» **INSTRUCTIONS FOR THE TASK**
Where a line below includes the word "coli", copy that line.
******
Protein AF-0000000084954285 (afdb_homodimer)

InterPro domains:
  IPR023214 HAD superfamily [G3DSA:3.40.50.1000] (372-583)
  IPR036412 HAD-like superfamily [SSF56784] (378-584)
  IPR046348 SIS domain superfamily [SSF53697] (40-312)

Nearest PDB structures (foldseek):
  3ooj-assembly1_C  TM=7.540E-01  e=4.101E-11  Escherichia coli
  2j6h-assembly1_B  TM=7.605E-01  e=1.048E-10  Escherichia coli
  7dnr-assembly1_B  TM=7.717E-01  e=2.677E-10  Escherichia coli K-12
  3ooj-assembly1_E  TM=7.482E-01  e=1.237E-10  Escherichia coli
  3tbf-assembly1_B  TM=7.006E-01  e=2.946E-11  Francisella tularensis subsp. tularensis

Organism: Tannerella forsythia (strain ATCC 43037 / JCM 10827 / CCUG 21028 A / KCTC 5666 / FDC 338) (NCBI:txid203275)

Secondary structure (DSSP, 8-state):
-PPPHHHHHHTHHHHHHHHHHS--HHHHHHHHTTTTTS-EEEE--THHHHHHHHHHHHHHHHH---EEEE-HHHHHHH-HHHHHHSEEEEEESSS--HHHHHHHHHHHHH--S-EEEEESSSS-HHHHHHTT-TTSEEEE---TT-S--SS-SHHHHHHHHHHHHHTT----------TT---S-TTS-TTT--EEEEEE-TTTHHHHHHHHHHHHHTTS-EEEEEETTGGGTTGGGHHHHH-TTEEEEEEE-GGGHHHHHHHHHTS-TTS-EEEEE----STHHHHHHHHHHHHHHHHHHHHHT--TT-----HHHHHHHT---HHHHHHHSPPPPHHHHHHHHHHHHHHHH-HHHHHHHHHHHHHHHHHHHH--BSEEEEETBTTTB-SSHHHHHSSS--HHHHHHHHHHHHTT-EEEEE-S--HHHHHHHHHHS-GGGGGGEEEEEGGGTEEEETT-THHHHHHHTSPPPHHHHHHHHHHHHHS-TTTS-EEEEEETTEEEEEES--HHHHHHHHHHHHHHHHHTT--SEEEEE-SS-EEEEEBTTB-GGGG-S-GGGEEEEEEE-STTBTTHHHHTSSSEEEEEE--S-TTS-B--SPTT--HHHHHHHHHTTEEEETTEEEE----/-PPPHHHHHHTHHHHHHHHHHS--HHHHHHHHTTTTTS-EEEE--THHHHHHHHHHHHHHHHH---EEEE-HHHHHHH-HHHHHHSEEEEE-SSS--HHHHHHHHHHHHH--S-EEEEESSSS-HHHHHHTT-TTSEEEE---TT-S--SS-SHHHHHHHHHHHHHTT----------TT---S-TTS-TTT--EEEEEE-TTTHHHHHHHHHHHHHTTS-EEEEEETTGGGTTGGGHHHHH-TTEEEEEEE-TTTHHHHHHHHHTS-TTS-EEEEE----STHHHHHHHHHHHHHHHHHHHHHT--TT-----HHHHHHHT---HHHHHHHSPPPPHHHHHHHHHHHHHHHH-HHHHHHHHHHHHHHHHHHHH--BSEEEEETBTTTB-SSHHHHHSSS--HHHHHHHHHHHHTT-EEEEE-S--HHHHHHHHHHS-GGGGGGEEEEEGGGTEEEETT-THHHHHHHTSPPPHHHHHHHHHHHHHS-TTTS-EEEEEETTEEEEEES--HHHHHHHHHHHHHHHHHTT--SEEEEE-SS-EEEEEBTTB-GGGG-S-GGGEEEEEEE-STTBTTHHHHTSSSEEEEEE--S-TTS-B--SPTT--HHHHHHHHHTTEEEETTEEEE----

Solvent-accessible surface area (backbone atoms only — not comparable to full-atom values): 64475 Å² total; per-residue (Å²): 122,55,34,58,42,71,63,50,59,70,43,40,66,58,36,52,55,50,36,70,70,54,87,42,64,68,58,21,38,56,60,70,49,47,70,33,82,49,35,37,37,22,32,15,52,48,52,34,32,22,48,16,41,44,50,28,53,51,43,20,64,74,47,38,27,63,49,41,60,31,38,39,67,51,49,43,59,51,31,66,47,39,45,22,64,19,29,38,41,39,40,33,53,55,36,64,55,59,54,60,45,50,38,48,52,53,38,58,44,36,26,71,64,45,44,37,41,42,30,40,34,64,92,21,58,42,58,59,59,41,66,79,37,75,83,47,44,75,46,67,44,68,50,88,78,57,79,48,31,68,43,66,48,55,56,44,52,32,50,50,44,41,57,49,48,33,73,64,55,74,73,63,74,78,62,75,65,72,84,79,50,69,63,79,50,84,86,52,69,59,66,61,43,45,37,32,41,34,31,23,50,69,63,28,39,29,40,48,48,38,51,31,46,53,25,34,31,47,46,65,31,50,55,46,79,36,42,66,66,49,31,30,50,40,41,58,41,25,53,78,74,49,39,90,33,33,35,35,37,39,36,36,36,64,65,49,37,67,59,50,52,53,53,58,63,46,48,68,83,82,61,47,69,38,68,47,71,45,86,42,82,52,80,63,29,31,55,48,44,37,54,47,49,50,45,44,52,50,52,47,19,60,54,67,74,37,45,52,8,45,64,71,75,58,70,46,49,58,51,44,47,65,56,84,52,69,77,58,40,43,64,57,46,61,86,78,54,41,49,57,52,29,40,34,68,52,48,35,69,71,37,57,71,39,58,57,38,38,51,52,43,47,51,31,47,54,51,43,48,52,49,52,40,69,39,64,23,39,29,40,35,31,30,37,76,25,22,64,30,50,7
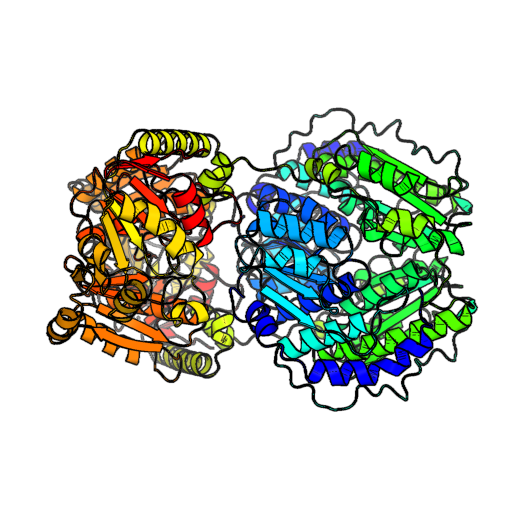2,48,72,67,52,66,70,44,85,37,59,53,67,69,54,46,62,63,48,44,59,34,49,76,27,57,27,33,39,33,37,32,26,72,48,61,69,67,57,57,52,14,47,58,71,60,44,66,74,90,51,26,84,41,28,34,37,10,28,49,29,18,57,45,73,39,49,48,89,48,64,73,56,51,61,63,54,56,67,43,72,62,42,67,65,58,51,53,48,53,56,50,46,44,67,78,50,39,61,84,49,46,55,65,42,79,43,87,46,27,59,35,42,36,42,38,60,82,52,52,67,63,52,47,49,51,52,52,53,48,52,55,45,48,39,58,74,66,62,58,73,57,59,46,74,25,37,54,100,77,38,37,37,35,30,34,50,93,67,38,35,43,48,67,64,54,85,51,65,90,32,28,41,27,38,28,22,34,22,27,85,54,20,64,30,18,72,41,24,60,33,75,44,20,35,21,25,65,38,41,31,75,54,61,67,25,14,46,39,64,55,55,65,39,52,43,22,38,59,26,42,52,55,55,54,72,35,47,47,58,53,88,28,31,32,40,40,64,77,73,102,122,56,34,60,42,70,62,51,60,70,43,40,64,59,37,52,55,52,36,71,69,53,86,42,63,70,59,20,37,56,59,69,49,49,71,33,80,47,34,40,37,22,30,15,53,49,51,35,32,23,49,16,41,43,50,27,52,51,42,20,66,75,47,37,28,62,51,41,60,32,38,36,68,52,49,43,59,51,31,65,46,38,45,22,64,19,31,37,40,39,40,33,53,55,36,64,54,60,54,61,46,49,38,48,52,52,39,58,44,37,26,71,66,44,45,36,41,41,29,40,34,64,93,21,59,42,56,58,60,40,66,79,36,75,83,46,42,76,44,67,45,68,50,88,79,55,80,48,30,69,43,66,48,55,55,43,52,32,51,49,45,42,56,49,48,34,73,62,52,75,72,63,80,70,73,78,58,72,85,79,51,68,65,79,49,85,87,54,69,60,66,61,43,44,36,31,41,35,32,24,52,71,62,28,39,29,40,48,47,38,52,33,46,53,24,35,32,46,47,67,32,50,56,45,79,36,40,66,65,50,32,30,51,39,42,59,38,23,53,78,73,49,38,90,34,31,35,36,38,39,38,37,36,64,66,48,37,68,59,50,51,54,54,58,63,48,46,68,84,82,62,47,70,38,67,46,70,44,86,42,83,52,80,64,30,30,55,49,44,37,54,50,47,50,44,45,52,51,52,47,19,59,54,65,74,36,46,53,7,46,65,72,74,59,70,47,48,57,52,45,47,64,55,83,52,70,77,57,39,43,66,58,45,61,84,77,56,42,49,56,53,29,40,33,68,52,47,35,68,71,36,58,70,39,59,56,38,38,50,53,41,46,51,32,47,53,51,44,48,52,50,51,41,69,38,63,23,39,30,38,36,30,31,36,76,25,21,65,30,50,72,48,72,67,52,64,71,44,84,36,59,52,67,70,55,47,62,62,47,46,59,34,49,77,27,56,27,32,40,33,36,34,26,72,48,60,69,66,58,58,53,14,48,59,72,60,45,65,72,91,52,25,84,43,28,35,36,10,28,52,29,19,59,44,75,40,49,49,88,49,64,75,56,53,62,64,54,55,69,43,71,64,43,65,67,58,50,53,49,53,55,52,46,46,67,79,51,39,62,85,48,46,54,65,42,79,44,86,45,26,58,33,39,37,41,38,59,83,52,52,68,64,52,47,49,50,51,50,53,47,51,55,46,48,39,56,76,66,61,58,73,58,59,44,74,24,38,54,101,76,37,37,39,37,31,34,48,92,67,38,36,41,50,66,62,55,86,50,63,89,31,29,41,26,38,27,22,35,24,28,86,53,20,63,30,19,71,42,23,62,34,75,43,20,35,21,23,64,37,42,31,75,54,60,67,26,13,47,39,65,56,55,66,41,52,42,23,37,59,27,43,52,54,54,53,71,33,46,45,57,53,87,28,30,33,39,41,64,76,72,102

Foldseek 3Di:
DFDFLVVLLVCQVVLLVVLVPDDLQVVLCLQQFAPLQFEAEEEDDQLVLLLRLLLQLLSCVRSVHHYYYDYLLVLLLVFLVCLARHEYEYEDAQQAFPSSVLSVVSSLQFHDRAYEYEYQAPPYPNVVVCVVPVRHHYDYHHGPSHDFFQHDDSSNLSSLSSSQVSSVDPPPPPPLVLPPQAFPCVVPLLLQAAEEEEEEDSLCVSLLVNLQSLCVSLVLHHYHYDYLVVCVVCVVCCCVVPQRRYAYEYEDEPVCNVSRCVSCVVDDPPRHYTYQYDDDPDSCSSSSSNSSSSNVSCVSCVSNVARSRCRPDDPVVVVVRRPDCSVVSCVSYPDDDLLQVLLCQQQPPVQCVVVVSSVVLSVLVVVLLVVQQVAKFLEEEEEPALAQFDVDPVRVPDAAGDPLSLVLCVQLLVLPGAYEYFYLAADRVLRRCPVRDDPVSQQSYWYQYNQNLDIDGRPVSVVVVVQQPAAADPLVVVLVVVLCVVQPCVRAPWDWDTRRFKIKIAGDGGPVSQVVSQVVSVVCCVVVVGPQWAWADDSGIIMIGRHPSHHNCNRPPDLSRYAYEEAACAPRHSCVVVFVGQHYEHQHHAHNDSRTHTHSDRRSGGGHRSSSVQSVQWDRHNSIIRGDDDD/DFDFLVVLLVCQVVLLVVLVPDDLQLVLCLQQFAPLQFEEEEEDDQLVLLLRLLLQLLSCVRSVHHYYYDYLLVLLLVFLVCLARHEYEYEDAQQAFPSSVLSVVSSLQFHDRAYEYEYQAPPYPNVVVCVVPVRHHYDYHHGPSHDFFQHDDSSSLSSLSSSQVSSVDDPPPDPLVLPPQDFPCVVPLLLQAAEEEEEEDSLCVSLLVNLQSLCVSLVLHHYHYDYLVVCVVCVVCCCVVPQRRYAYEYEDEPVCNVSRCVSCVVDDPPRHYTYQYDDDPDSCSSSSSNSSSSNVSCVSCVSNVARSRCRPDDPVVVVVRRPDCSVVSCVSYPDDDLLQVLLCQQQPPVNCVVPVSSVVLSVLVVVLLVVQQPAKFLEEEEEPALAQFDPDPVRVPDAAGDPLSLVLCVQLLVLNGAYEYFYLAADRVLRRCPVRDDPVSQQSYWYQYNQNLDIDGRPVSVVVVVQQPAAADPLVVVLVVVLCVVQPCVRAPWDWDTRRFKIKIAGDGGPVSQVVSVVVSVVCCVVVVGPQWAWADDSGIIMIGRHPSHHNCNRPPDLRRYAYEYAACDPRHSCVVVFVGQHYEHQHHAHNDSRTHTHSDRRSGGGHRSSSVQSVQWDRHNSIIRGDDDD

Radius of gyration: 32.31 Å; Cα contacts (8 Å, |Δi|>4): 2661; chains: 2; bounding box: 78×87×75 Å

Sequence (1262 aa):
MGKPFKVELKKLSETIRWAEQQDVTRLAWFLFAENKHIPLVCIGSGGSFSACHYAVQLYQHCNGVLAQAMTPLQLMYAGHNIIRSSKLLCLSASGKNKDVLNAVKYGVKYNETGMMSLTLRKKNPTEELLEQYPKVLRWCEDIPSEKDGFLATNSLIATFMLLNKATGSKFQDSRFKLSDLQPATCNLKLDSIQNFIVLFGALGEPVAWDIESKLTEAALGSALLSDYRNFGHGRHHWFAKKGENSCIIALVTPVERELAYKTIGCLPKDVPVIYLETELETPAASIDLLIKAFHFVNELGIARGIDPGRPGVPSYGRTLYNLDYFKLTNRILPSEKALDVAVLRKLGVAGMENKPLREYYSEACKRFVKQLNKGKFTTVAFDYDGTLSASDHTSRHTKGLCDEIKNALLPLLENGVQILVATGRGKSVGESFQESIAQKYWPQIKVGYYNGACLLVLGEEAKLEAWKEQPFDSELKALEEELKVRLPKGCVDYKCEERSLQLSIEGEMTQTESQLVYETCCEIIWDKQMKGIRVWCSSHSMDIVVYRKVSKLQVIEDPENTLCIGDYGTVEGNDYEMLTCKYSLSVDRVSKNAESCWNIVPSGVKGLDATLYYMSRMKANDGKITCKFRVMGKPFKVELKKLSETIRWAEQQDVTRLAWFLFAENKHIPLVCIGSGGSFSACHYAVQLYQHCNGVLAQAMTPLQLMYAGHNIIRSSKLLCLSASGKNKDVLNAVKYGVKYNETGMMSLTLRKKNPTEELLEQYPKVLRWCEDIPSEKDGFLATNSLIATFMLLNKATGSKFQDSRFKLSDLQPATCNLKLDSIQNFIVLFGALGEPVAWDIESKLTEAALGSALLSDYRNFGHGRHHWFAKKGENSCIIALVTPVERELAYKTIGCLPKDVPVIYLETELETPAASIDLLIKAFHFVNELGIARGIDPGRPGVPSYGRTLYNLDYFKLTNRILPSEKALDVAVLRKLGVAGMENKPLREYYSEACKRFVKQLNKGKFTTVAFDYDGTLSASDHTSRHTKGLCDEIKNALLPLLENGVQILVATGRGKSVGESFQESIAQKYWPQIKVGYYNGACLLVLGEEAKLEAWKEQPFDSELKALEEELKVRLPKGCVDYKCEERSLQLSIEGEMTQTESQLVYETCCEIIWDKQMKGIRVWCSSHSMDIVVYRKVSKLQVIEDPENTLCIGDYGTVEGNDYEMLTCKYSLSVDRVSKNAESCWNIVPSGVKGLDATLYYMSRMKANDGKITCKFRV

pLDDT: mean 92.01, std 8.44, range [45.44, 98.69]

Structure (mmCIF, N/CA/C/O backbone):
data_AF-0000000084954285-model_v1
#
loop_
_entity.id
_entity.type
_entity.pdbx_description
1 polymer 'Uncharacterized protein'
#
loop_
_atom_site.group_PDB
_atom_site.id
_atom_site.type_symbol
_atom_site.label_atom_id
_atom_site.label_alt_id
_atom_site.label_comp_id
_atom_site.label_asym_id
_atom_site.label_entity_id
_atom_site.label_seq_id
_atom_site.pdbx_PDB_ins_code
_atom_site.Cartn_x
_atom_site.Cartn_y
_atom_site.Cartn_z
_atom_site.occupancy
_atom_site.B_iso_or_equiv
_atom_site.auth_seq_id
_atom_site.auth_comp_id
_atom_site.auth_asym_id
_atom_site.auth_atom_id
_atom_site.pdbx_PDB_model_num
ATOM 1 N N . MET A 1 1 ? -23.922 -31.422 -7.855 1 57.88 1 MET A N 1
ATOM 2 C CA . MET A 1 1 ? -23.797 -32.344 -8.977 1 57.88 1 MET A CA 1
ATOM 3 C C . MET A 1 1 ? -23.203 -31.656 -10.195 1 57.88 1 MET A C 1
ATOM 5 O O . MET A 1 1 ? -23.312 -30.438 -10.336 1 57.88 1 MET A O 1
ATOM 9 N N . GLY A 1 2 ? -22.078 -32.281 -10.805 1 71.38 2 GLY A N 1
ATOM 10 C CA . GLY A 1 2 ? -21.391 -31.781 -11.984 1 71.38 2 GLY A CA 1
ATOM 11 C C . GLY A 1 2 ? -22.312 -31.578 -13.172 1 71.38 2 GLY A C 1
ATOM 12 O O . GLY A 1 2 ? -23.422 -32.125 -13.211 1 71.38 2 GLY A O 1
ATOM 13 N N . LYS A 1 3 ? -22.25 -30.5 -13.945 1 87.75 3 LYS A N 1
ATOM 14 C CA . LYS A 1 3 ? -22.891 -30.219 -15.234 1 87.75 3 LYS A CA 1
ATOM 15 C C . LYS A 1 3 ? -21.891 -30.391 -16.375 1 87.75 3 LYS A C 1
ATOM 17 O O . LYS A 1 3 ? -20.719 -30.031 -16.25 1 87.75 3 LYS A O 1
ATOM 22 N N . PRO A 1 4 ? -22.453 -31.062 -17.438 1 93.06 4 PRO A N 1
ATOM 23 C CA . PRO A 1 4 ? -21.516 -31.188 -18.562 1 93.06 4 PRO A CA 1
ATOM 24 C C . PRO A 1 4 ? -20.922 -29.844 -18.969 1 93.06 4 PRO A C 1
ATOM 26 O O . PRO A 1 4 ? -21.625 -28.844 -19.078 1 93.06 4 PRO A O 1
ATOM 29 N N . PHE A 1 5 ? -19.672 -29.875 -19.219 1 95.25 5 PHE A N 1
ATOM 30 C CA . PHE A 1 5 ? -18.922 -28.656 -19.484 1 95.25 5 PHE A CA 1
ATOM 31 C C . PHE A 1 5 ? -19.391 -28 -20.781 1 95.25 5 PHE A C 1
ATOM 33 O O . PHE A 1 5 ? -19.547 -26.781 -20.844 1 95.25 5 PHE A O 1
ATOM 40 N N . LYS A 1 6 ? -19.703 -28.797 -21.766 1 93.19 6 LYS A N 1
ATOM 41 C CA . LYS A 1 6 ? -20.172 -28.312 -23.062 1 93.19 6 LYS A CA 1
ATOM 42 C C . LYS A 1 6 ? -21.484 -27.547 -22.938 1 93.19 6 LYS A C 1
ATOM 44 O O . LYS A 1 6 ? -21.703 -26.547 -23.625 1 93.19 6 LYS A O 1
******
» **TASK SOLUTION**
  3ooj-assembly1_C  TM=7.540E-01  e=4.101E-11  Escherichia coli
  2j6h-assembly1_B  TM=7.605E-01  e=1.048E-10  Escherichia coli
  7dnr-assembly1_B  TM=7.717E-01  e=2.677E-10  Escherichia coli K-12
  3ooj-assembly1_E  TM=7.482E-01  e=1.237E-10  Escherichia coli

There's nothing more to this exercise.